Auf einen Blick: AIn einer umfassenden Enthüllung des US-Magazins The New Yorker deckt Reporterin Cora Engelbrecht in einem Deep Dive auf, wie das Mullah-Regime in Teheran einen unerbittlichen Terrorkrieg auf europäischem Boden führt und sich dabei der Unterwelt bedient. Um die eigene Täterschaft zu verschleiern, heuert Teheran europäische Banden, russische Mafiosi, Hells Angels und sogar Minderjährige an, um Regimekritiker, Journalisten sowie israelische und US-amerikanische Ziele zu attackieren. Ein blutiger Anschlag auf den Exil-Journalisten Pouria Zeraati in London zeigt exemplarisch, wie das Netz aus Auftragsmördern und Kleinkriminellen funktioniert.

Auf einen Blick: Das Mullah-Regime in Teheran führt einen unerbittlichen Terrorkrieg auf europäischem Boden und bedient sich dabei der Unterwelt. Um die eigene Täterschaft zu verschleiern, heuert Teheran europäische Banden, russische Mafiosi, Hells Angels und sogar Minderjährige an, um Regimekritiker, Journalisten sowie israelische und US-amerikanische Ziele zu attackieren. Ein blutiger Anschlag auf den Exil-Journalisten Pouria Zeraati in London zeigt exemplarisch, wie das Netz aus Auftragsmördern und Kleinkriminellen funktioniert.

Der Fall Zeraati

Der 38-jährige Pouria Zeraati, Moderator beim oppositionellen Sender Iran International in London, wurde jahrelang belästigt, beschattet und bedroht. Im März 2024 stachen ihn zwei rumänische Kriminelle vor seinem Haus nieder. Zeraati überlebte nur knapp, weil Nachbarn und ein Bauarbeiter mit einem Werkzeuggürtel die Blutung stillten.

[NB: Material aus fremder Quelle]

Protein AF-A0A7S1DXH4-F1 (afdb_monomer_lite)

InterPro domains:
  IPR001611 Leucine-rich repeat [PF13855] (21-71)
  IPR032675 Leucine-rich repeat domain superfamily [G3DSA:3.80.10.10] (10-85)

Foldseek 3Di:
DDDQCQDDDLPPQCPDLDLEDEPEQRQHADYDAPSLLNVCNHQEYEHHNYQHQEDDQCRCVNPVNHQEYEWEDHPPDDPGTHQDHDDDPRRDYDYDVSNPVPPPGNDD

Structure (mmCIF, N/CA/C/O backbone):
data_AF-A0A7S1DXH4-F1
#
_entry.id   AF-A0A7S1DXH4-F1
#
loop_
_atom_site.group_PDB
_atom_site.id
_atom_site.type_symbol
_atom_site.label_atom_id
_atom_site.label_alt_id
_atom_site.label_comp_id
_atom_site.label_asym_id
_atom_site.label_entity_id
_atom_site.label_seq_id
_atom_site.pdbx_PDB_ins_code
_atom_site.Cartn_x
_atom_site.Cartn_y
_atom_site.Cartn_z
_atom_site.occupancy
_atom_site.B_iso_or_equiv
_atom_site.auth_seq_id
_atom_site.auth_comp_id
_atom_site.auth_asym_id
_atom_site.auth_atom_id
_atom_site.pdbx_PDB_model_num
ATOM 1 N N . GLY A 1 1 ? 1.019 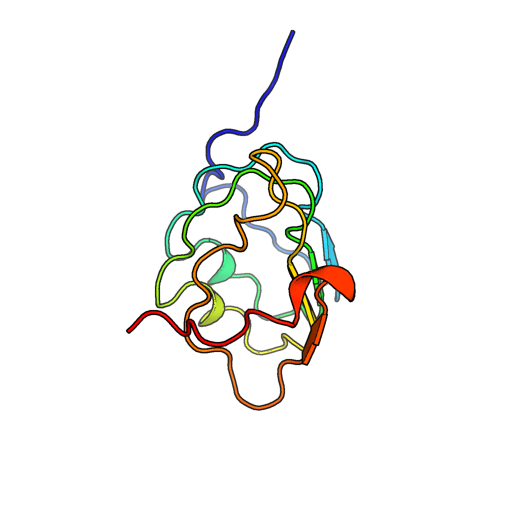-2.330 -26.931 1.00 34.31 1 GLY A N 1
ATOM 2 C CA . GLY A 1 1 ? 1.061 -1.109 -26.106 1.00 34.31 1 GLY A CA 1
ATOM 3 C C . GLY A 1 1 ? 0.204 -1.371 -24.894 1.00 34.31 1 GLY A C 1
ATOM 4 O O . GLY A 1 1 ? -0.961 -1.668 -25.076 1.00 34.31 1 GLY A O 1
ATOM 5 N N . GLY A 1 2 ? 0.728 -1.468 -23.678 1.00 42.75 2 GLY A N 1
ATOM 6 C CA . GLY A 1 2 ? 1.821 -0.674 -23.108 1.00 42.75 2 GLY A CA 1
ATOM 7 C C . GLY A 1 2 ? 1.211 0.436 -22.252 1.00 42.75 2 GLY A C 1
ATOM 8 O O . GLY A 1 2 ? 1.424 1.605 -22.531 1.00 42.75 2 GLY A O 1
ATOM 9 N N . GLY A 1 3 ? 0.338 0.059 -21.314 1.00 42.12 3 GLY A N 1
ATOM 10 C CA . GLY A 1 3 ? -0.256 0.964 -20.338 1.00 42.12 3 GLY A CA 1
ATOM 11 C C . GLY A 1 3 ? 0.343 0.657 -18.978 1.00 42.12 3 GLY A C 1
ATOM 12 O O . GLY A 1 3 ? -0.272 -0.046 -18.184 1.00 42.12 3 GLY A O 1
ATOM 13 N N . GLU A 1 4 ? 1.566 1.114 -18.736 1.00 52.88 4 GLU A N 1
ATOM 14 C CA . GLU A 1 4 ? 2.110 1.158 -17.382 1.00 52.88 4 GLU A CA 1
ATOM 15 C C . GLU A 1 4 ? 1.321 2.233 -16.624 1.00 52.88 4 GLU A C 1
ATOM 17 O O . GLU A 1 4 ? 1.349 3.407 -16.999 1.00 52.88 4 GLU A O 1
ATOM 22 N N . LEU A 1 5 ? 0.575 1.853 -15.581 1.00 58.66 5 LEU A N 1
ATOM 23 C CA . LEU A 1 5 ? -0.070 2.810 -14.676 1.00 58.66 5 LEU A CA 1
ATOM 24 C C . LEU A 1 5 ? 1.018 3.423 -13.785 1.00 58.66 5 LEU A C 1
ATOM 26 O O . LEU A 1 5 ? 1.075 3.168 -12.588 1.00 58.66 5 LEU A O 1
ATOM 30 N N . GLY A 1 6 ? 1.924 4.205 -14.377 1.00 62.72 6 GLY A N 1
ATOM 31 C CA . GLY A 1 6 ? 3.089 4.749 -13.678 1.00 62.72 6 GLY A CA 1
ATOM 32 C C . GLY A 1 6 ? 2.708 5.616 -12.474 1.00 62.72 6 GLY A C 1
ATOM 33 O O . GLY A 1 6 ? 3.465 5.684 -11.503 1.00 62.72 6 GLY A O 1
ATOM 34 N N . ILE A 1 7 ? 1.515 6.220 -12.503 1.00 66.00 7 ILE A N 1
ATOM 35 C CA . ILE A 1 7 ? 0.989 7.118 -11.474 1.00 66.00 7 ILE A CA 1
ATOM 36 C C . ILE A 1 7 ? -0.489 6.791 -11.233 1.00 66.00 7 ILE A C 1
ATOM 38 O O . ILE A 1 7 ? -1.292 6.797 -12.168 1.00 66.00 7 ILE A O 1
ATOM 42 N N . LEU A 1 8 ? -0.866 6.542 -9.976 1.00 67.31 8 LEU A N 1
ATOM 43 C CA . LEU A 1 8 ? -2.277 6.463 -9.594 1.00 67.31 8 LEU A CA 1
ATOM 44 C C . LEU A 1 8 ? -2.874 7.870 -9.572 1.00 67.31 8 LEU A C 1
ATOM 46 O O . LEU A 1 8 ? -2.329 8.762 -8.931 1.00 67.31 8 LEU A O 1
ATOM 50 N N . HIS A 1 9 ? -3.995 8.083 -10.260 1.00 60.12 9 HIS A N 1
ATOM 51 C CA . HIS A 1 9 ? -4.664 9.382 -10.260 1.00 60.12 9 HIS A CA 1
ATOM 52 C C . HIS A 1 9 ? -5.709 9.446 -9.126 1.00 60.12 9 HIS A C 1
ATOM 54 O O . HIS A 1 9 ? -6.584 8.574 -9.080 1.00 60.12 9 HIS A O 1
ATOM 60 N N . PRO A 1 10 ? -5.698 10.476 -8.251 1.00 53.72 10 PRO A N 1
ATOM 61 C CA . PRO A 1 10 ? -6.629 10.600 -7.115 1.00 53.72 10 PRO A CA 1
ATOM 62 C C . PRO A 1 10 ? -8.117 10.727 -7.494 1.00 53.72 10 PRO A C 1
ATOM 64 O O . PRO A 1 10 ? -8.985 10.747 -6.625 1.00 53.72 10 PRO A O 1
ATOM 67 N N . THR A 1 11 ? -8.443 10.852 -8.784 1.00 44.50 11 THR A N 1
ATOM 68 C CA . THR A 1 11 ? -9.790 11.200 -9.265 1.00 44.50 11 THR A CA 1
ATOM 69 C C . THR A 1 11 ? -10.668 10.015 -9.662 1.00 44.50 11 THR A C 1
ATOM 71 O O . THR A 1 11 ? -11.829 10.220 -10.010 1.00 44.50 11 THR A O 1
ATOM 74 N N . SER A 1 12 ? -10.191 8.775 -9.546 1.00 50.34 12 SER A N 1
ATOM 75 C CA . SER A 1 12 ? -11.075 7.604 -9.620 1.00 50.34 12 SER A CA 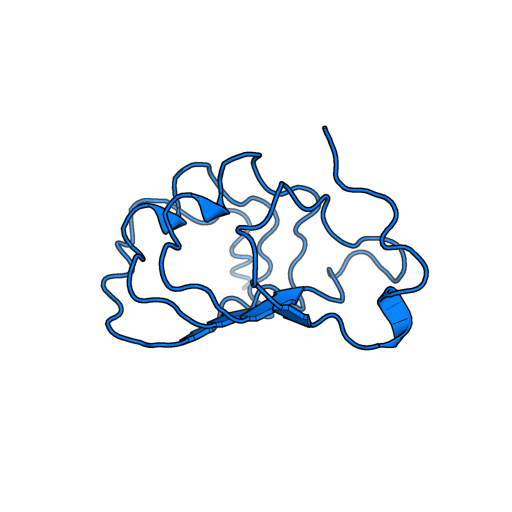1
ATOM 76 C C . SER A 1 12 ? -11.490 7.240 -8.206 1.00 50.34 12 SER A C 1
ATOM 78 O O . SER A 1 12 ? -10.847 6.424 -7.557 1.00 50.34 12 SER A O 1
ATOM 80 N N . GLY A 1 13 ? -12.520 7.915 -7.691 1.00 50.22 13 GLY A N 1
ATOM 81 C CA . GLY A 1 13 ? -13.046 7.653 -6.357 1.00 50.22 13 GLY A CA 1
ATOM 82 C C . GLY A 1 13 ? -13.381 6.173 -6.206 1.00 50.22 13 GLY A C 1
ATOM 83 O O . GLY A 1 13 ? -14.428 5.728 -6.674 1.00 50.22 13 GLY A O 1
ATOM 84 N N . PHE A 1 14 ? -12.498 5.420 -5.548 1.00 51.53 14 PHE A N 1
ATOM 85 C CA . PHE A 1 14 ? -12.733 4.038 -5.159 1.00 51.53 14 PHE A CA 1
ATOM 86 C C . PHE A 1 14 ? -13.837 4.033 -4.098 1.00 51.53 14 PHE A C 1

Details aus dem Prozess am Old Bailey offenbaren die Akribie der Operation: Über ein Jahr lang spionierten die Täter Zeraatis Wohnort aus, finanziert durch Scheinfirmen und mehr als 100.000 Dollar an Überweisungen.

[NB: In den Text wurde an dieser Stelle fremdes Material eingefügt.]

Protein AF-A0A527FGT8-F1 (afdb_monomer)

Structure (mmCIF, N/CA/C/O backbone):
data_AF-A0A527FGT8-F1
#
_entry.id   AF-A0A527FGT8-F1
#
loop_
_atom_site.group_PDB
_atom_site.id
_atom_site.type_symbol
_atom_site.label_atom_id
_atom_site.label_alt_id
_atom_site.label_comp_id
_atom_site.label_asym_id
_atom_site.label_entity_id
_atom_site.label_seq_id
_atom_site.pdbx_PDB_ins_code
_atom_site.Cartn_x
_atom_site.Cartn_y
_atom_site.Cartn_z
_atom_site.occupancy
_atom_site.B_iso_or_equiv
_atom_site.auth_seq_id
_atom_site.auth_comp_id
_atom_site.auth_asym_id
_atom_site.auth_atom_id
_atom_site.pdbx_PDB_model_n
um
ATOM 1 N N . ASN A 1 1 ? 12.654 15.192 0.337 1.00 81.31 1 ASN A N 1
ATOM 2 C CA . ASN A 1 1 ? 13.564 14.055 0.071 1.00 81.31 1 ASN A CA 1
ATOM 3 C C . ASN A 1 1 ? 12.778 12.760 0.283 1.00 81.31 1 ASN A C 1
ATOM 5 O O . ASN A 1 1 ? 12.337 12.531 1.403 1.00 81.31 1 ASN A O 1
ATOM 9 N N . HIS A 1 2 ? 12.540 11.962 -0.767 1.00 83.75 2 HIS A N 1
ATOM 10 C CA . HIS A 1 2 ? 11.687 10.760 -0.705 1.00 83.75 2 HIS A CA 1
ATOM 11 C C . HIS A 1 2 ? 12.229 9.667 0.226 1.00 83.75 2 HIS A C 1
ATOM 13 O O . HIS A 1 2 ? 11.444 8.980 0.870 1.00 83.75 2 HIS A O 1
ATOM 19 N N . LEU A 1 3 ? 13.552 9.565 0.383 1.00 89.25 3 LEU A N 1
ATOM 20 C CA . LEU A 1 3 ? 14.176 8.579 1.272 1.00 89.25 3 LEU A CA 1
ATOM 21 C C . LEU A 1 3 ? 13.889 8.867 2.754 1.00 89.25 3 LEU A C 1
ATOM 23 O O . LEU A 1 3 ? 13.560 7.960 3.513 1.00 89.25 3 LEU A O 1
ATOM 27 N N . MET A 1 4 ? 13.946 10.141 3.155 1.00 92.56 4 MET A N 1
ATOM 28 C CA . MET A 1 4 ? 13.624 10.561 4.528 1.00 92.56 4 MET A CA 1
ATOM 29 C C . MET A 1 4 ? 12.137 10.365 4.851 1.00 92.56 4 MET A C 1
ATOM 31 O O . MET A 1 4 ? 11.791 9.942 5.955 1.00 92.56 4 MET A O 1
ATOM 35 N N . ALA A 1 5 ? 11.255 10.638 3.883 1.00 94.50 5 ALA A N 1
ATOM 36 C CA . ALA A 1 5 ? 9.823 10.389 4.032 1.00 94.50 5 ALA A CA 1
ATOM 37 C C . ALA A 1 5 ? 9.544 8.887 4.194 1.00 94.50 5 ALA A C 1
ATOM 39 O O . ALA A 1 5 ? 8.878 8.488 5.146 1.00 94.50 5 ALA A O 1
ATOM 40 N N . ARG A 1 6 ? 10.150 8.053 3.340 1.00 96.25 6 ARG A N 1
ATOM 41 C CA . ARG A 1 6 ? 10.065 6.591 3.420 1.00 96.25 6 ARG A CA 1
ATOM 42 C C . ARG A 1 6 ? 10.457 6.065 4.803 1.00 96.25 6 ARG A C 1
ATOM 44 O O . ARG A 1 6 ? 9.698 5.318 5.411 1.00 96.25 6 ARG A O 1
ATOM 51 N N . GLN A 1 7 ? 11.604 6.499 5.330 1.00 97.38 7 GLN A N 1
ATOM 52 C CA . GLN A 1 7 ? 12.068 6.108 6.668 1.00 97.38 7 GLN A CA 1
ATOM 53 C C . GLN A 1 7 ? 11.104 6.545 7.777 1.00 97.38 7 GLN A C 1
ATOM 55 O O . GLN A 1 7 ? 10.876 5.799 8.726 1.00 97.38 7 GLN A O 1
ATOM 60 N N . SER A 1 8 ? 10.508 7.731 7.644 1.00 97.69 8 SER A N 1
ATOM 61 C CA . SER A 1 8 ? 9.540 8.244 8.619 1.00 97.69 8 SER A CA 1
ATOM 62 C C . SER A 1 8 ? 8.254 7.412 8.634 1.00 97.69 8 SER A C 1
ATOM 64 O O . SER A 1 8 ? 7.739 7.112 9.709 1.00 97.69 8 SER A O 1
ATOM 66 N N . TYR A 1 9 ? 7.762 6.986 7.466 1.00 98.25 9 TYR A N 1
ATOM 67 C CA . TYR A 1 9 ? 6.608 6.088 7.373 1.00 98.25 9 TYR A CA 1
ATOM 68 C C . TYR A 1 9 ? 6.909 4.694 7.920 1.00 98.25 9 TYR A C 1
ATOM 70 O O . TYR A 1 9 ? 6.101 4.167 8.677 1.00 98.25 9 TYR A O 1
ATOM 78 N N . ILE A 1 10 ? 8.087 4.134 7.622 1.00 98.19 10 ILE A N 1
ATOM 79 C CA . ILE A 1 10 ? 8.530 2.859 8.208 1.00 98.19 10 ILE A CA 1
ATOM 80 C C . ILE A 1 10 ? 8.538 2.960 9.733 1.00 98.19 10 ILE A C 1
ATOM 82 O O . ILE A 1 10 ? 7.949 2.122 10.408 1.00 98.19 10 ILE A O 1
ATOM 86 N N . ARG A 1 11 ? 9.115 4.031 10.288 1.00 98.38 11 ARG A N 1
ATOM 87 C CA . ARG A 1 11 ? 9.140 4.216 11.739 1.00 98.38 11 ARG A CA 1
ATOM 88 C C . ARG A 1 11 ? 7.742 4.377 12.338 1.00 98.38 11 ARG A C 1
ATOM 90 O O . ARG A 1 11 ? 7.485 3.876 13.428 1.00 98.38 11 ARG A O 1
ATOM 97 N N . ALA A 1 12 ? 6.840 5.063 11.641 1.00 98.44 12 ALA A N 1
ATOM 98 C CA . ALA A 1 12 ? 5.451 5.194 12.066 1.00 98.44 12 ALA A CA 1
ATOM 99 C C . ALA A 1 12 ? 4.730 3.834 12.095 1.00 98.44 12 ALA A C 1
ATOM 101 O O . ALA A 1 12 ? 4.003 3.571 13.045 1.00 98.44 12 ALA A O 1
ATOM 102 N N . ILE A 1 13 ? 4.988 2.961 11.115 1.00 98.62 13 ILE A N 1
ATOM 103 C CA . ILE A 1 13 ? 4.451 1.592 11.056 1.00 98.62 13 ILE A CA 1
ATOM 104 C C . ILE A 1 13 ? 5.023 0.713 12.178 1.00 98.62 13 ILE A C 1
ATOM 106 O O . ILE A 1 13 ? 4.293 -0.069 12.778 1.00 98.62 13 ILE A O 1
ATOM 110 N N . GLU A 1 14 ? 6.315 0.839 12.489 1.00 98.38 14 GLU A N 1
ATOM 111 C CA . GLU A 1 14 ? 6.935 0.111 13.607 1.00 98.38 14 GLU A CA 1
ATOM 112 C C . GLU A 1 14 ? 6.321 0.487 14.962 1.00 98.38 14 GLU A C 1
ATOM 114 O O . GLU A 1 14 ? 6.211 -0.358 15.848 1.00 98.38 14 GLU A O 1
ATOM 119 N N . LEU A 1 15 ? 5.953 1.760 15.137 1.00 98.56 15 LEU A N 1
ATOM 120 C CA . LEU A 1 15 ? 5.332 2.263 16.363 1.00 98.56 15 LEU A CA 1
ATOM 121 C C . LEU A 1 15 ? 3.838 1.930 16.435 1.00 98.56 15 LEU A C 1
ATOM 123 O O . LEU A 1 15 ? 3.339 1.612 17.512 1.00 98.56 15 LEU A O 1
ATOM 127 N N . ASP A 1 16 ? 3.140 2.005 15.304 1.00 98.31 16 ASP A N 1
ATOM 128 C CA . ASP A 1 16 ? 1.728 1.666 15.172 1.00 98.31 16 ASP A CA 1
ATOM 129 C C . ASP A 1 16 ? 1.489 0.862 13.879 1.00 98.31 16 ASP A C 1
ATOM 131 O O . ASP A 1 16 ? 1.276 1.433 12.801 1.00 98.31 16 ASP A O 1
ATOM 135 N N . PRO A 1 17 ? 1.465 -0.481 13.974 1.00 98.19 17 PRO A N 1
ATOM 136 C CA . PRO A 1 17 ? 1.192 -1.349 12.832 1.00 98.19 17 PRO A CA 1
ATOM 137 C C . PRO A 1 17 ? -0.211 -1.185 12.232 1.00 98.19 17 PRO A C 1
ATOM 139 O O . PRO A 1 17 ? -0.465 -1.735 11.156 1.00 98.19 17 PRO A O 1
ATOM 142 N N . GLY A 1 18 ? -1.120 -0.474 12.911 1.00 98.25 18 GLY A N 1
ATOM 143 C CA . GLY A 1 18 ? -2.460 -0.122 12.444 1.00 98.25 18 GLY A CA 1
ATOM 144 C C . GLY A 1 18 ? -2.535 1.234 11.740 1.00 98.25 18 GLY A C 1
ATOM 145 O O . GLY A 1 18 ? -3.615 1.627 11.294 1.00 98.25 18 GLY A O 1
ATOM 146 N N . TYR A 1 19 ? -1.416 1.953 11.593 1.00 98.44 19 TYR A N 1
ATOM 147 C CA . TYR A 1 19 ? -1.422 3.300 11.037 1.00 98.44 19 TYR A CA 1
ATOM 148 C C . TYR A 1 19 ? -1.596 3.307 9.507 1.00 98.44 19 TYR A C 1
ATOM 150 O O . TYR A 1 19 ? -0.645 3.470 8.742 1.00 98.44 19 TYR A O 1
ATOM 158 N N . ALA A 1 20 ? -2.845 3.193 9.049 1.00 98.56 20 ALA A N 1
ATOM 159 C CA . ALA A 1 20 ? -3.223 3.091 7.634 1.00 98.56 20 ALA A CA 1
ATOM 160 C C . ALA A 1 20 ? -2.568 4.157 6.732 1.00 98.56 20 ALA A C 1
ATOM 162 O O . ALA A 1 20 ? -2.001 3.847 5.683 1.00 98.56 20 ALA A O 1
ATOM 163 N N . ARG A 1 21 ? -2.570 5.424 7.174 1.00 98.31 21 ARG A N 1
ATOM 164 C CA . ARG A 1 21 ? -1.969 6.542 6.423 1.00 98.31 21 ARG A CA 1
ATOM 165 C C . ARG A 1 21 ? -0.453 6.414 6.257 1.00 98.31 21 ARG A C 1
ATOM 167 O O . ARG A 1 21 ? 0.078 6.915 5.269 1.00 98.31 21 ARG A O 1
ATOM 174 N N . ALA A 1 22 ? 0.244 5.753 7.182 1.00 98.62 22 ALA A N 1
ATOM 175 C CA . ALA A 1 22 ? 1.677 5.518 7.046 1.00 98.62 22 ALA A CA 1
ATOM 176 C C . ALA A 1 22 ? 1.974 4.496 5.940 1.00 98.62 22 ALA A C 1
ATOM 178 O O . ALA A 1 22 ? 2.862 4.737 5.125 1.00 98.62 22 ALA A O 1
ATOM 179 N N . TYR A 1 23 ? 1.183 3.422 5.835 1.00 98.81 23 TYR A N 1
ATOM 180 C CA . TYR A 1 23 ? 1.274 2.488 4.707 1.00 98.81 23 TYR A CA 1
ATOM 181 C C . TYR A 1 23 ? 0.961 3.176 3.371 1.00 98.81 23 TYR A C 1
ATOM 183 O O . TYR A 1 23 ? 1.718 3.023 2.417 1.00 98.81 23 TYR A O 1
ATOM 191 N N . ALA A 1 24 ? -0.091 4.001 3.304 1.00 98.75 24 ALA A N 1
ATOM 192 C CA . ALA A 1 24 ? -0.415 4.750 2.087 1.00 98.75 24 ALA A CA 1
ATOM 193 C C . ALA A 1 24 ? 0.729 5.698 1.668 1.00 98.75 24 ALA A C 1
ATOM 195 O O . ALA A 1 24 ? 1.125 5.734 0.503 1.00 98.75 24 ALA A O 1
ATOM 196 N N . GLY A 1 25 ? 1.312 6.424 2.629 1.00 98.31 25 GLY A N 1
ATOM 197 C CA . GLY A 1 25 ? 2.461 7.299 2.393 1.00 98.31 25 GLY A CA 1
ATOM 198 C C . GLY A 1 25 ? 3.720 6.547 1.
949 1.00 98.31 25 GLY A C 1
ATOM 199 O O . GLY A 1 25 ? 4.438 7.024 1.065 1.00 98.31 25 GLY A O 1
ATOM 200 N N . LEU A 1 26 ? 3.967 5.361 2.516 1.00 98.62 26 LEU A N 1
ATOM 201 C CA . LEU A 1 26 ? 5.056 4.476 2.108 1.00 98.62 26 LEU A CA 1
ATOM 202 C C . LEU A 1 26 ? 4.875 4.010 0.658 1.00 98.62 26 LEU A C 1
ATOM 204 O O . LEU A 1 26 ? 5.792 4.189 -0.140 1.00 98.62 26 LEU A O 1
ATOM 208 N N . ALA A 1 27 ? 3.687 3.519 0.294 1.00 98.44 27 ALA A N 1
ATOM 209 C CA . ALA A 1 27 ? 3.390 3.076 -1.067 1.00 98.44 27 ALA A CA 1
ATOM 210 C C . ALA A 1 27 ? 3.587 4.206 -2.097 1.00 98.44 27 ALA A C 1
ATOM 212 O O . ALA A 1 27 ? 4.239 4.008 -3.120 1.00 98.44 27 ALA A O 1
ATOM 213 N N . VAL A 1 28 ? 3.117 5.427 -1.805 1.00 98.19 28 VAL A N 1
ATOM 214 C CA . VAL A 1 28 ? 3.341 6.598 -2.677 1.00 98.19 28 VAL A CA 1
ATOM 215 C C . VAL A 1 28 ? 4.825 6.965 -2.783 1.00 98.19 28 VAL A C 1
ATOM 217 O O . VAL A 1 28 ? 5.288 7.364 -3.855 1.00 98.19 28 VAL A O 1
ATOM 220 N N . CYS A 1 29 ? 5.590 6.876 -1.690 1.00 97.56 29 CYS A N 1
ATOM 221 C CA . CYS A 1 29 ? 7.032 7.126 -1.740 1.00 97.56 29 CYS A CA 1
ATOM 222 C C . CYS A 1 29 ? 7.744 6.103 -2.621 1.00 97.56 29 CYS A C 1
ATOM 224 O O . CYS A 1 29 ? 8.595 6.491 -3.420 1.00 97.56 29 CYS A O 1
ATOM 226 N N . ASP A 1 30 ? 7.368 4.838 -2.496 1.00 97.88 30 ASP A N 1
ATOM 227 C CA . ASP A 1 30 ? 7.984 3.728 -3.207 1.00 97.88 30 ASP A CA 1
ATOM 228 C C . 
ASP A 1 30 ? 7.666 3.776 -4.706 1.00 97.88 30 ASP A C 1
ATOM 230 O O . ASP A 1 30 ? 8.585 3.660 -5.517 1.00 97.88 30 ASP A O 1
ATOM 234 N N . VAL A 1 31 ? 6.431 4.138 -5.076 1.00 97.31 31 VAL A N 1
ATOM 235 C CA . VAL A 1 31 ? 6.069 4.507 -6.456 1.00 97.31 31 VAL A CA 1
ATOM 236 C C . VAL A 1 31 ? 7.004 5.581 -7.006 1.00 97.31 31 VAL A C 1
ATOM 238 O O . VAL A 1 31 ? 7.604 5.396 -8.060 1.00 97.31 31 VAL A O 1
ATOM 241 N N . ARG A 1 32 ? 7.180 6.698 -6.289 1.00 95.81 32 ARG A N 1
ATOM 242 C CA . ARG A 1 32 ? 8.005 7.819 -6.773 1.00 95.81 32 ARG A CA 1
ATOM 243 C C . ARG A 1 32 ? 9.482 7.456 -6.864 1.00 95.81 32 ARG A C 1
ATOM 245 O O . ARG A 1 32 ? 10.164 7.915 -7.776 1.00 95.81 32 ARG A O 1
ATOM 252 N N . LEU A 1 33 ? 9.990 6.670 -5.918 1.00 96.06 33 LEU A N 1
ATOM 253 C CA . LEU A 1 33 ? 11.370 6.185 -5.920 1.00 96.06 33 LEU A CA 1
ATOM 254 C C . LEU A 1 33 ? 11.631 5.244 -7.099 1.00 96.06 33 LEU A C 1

  • Den Handlangern erzählte man, Zeraati solle geohrfeigt werden, weil er „mit der Frau eines anderen geschlafen habe“.
  • Zeraati kommentierte das regimeeigene Vorgehen gewohnt scharf und forderte auf X „die Vernichtung eines mörderischen Regimes, das Gläubige und Kinder tötet“.

Das große Ganze: Das Prinzip ist zynisch wie effizient: „Angeheuerte Kriminelle sind billig und sie wissen, wie man untertaucht“, erklärt Colin Clarke vom Soufan Center.

  • Teheran nutzt kriminelle Netzwerke als billige Werkzeuge. Ob der Anschlag gelingt oder die Handlanger gefasst werden, ist dem Regime völlig egal.
  • Das primäre Ziel ist die Verbreitung von Angst und Terror unter Exilanten.
  • Nach Angaben des Experten Matthew Levitt gab es in den letzten fünf Jahren über 200 iranische Anschläge im Ausland. Fast doppelt so viele wie in den vier Jahrzehnten von 1979 bis 2021 zusammen.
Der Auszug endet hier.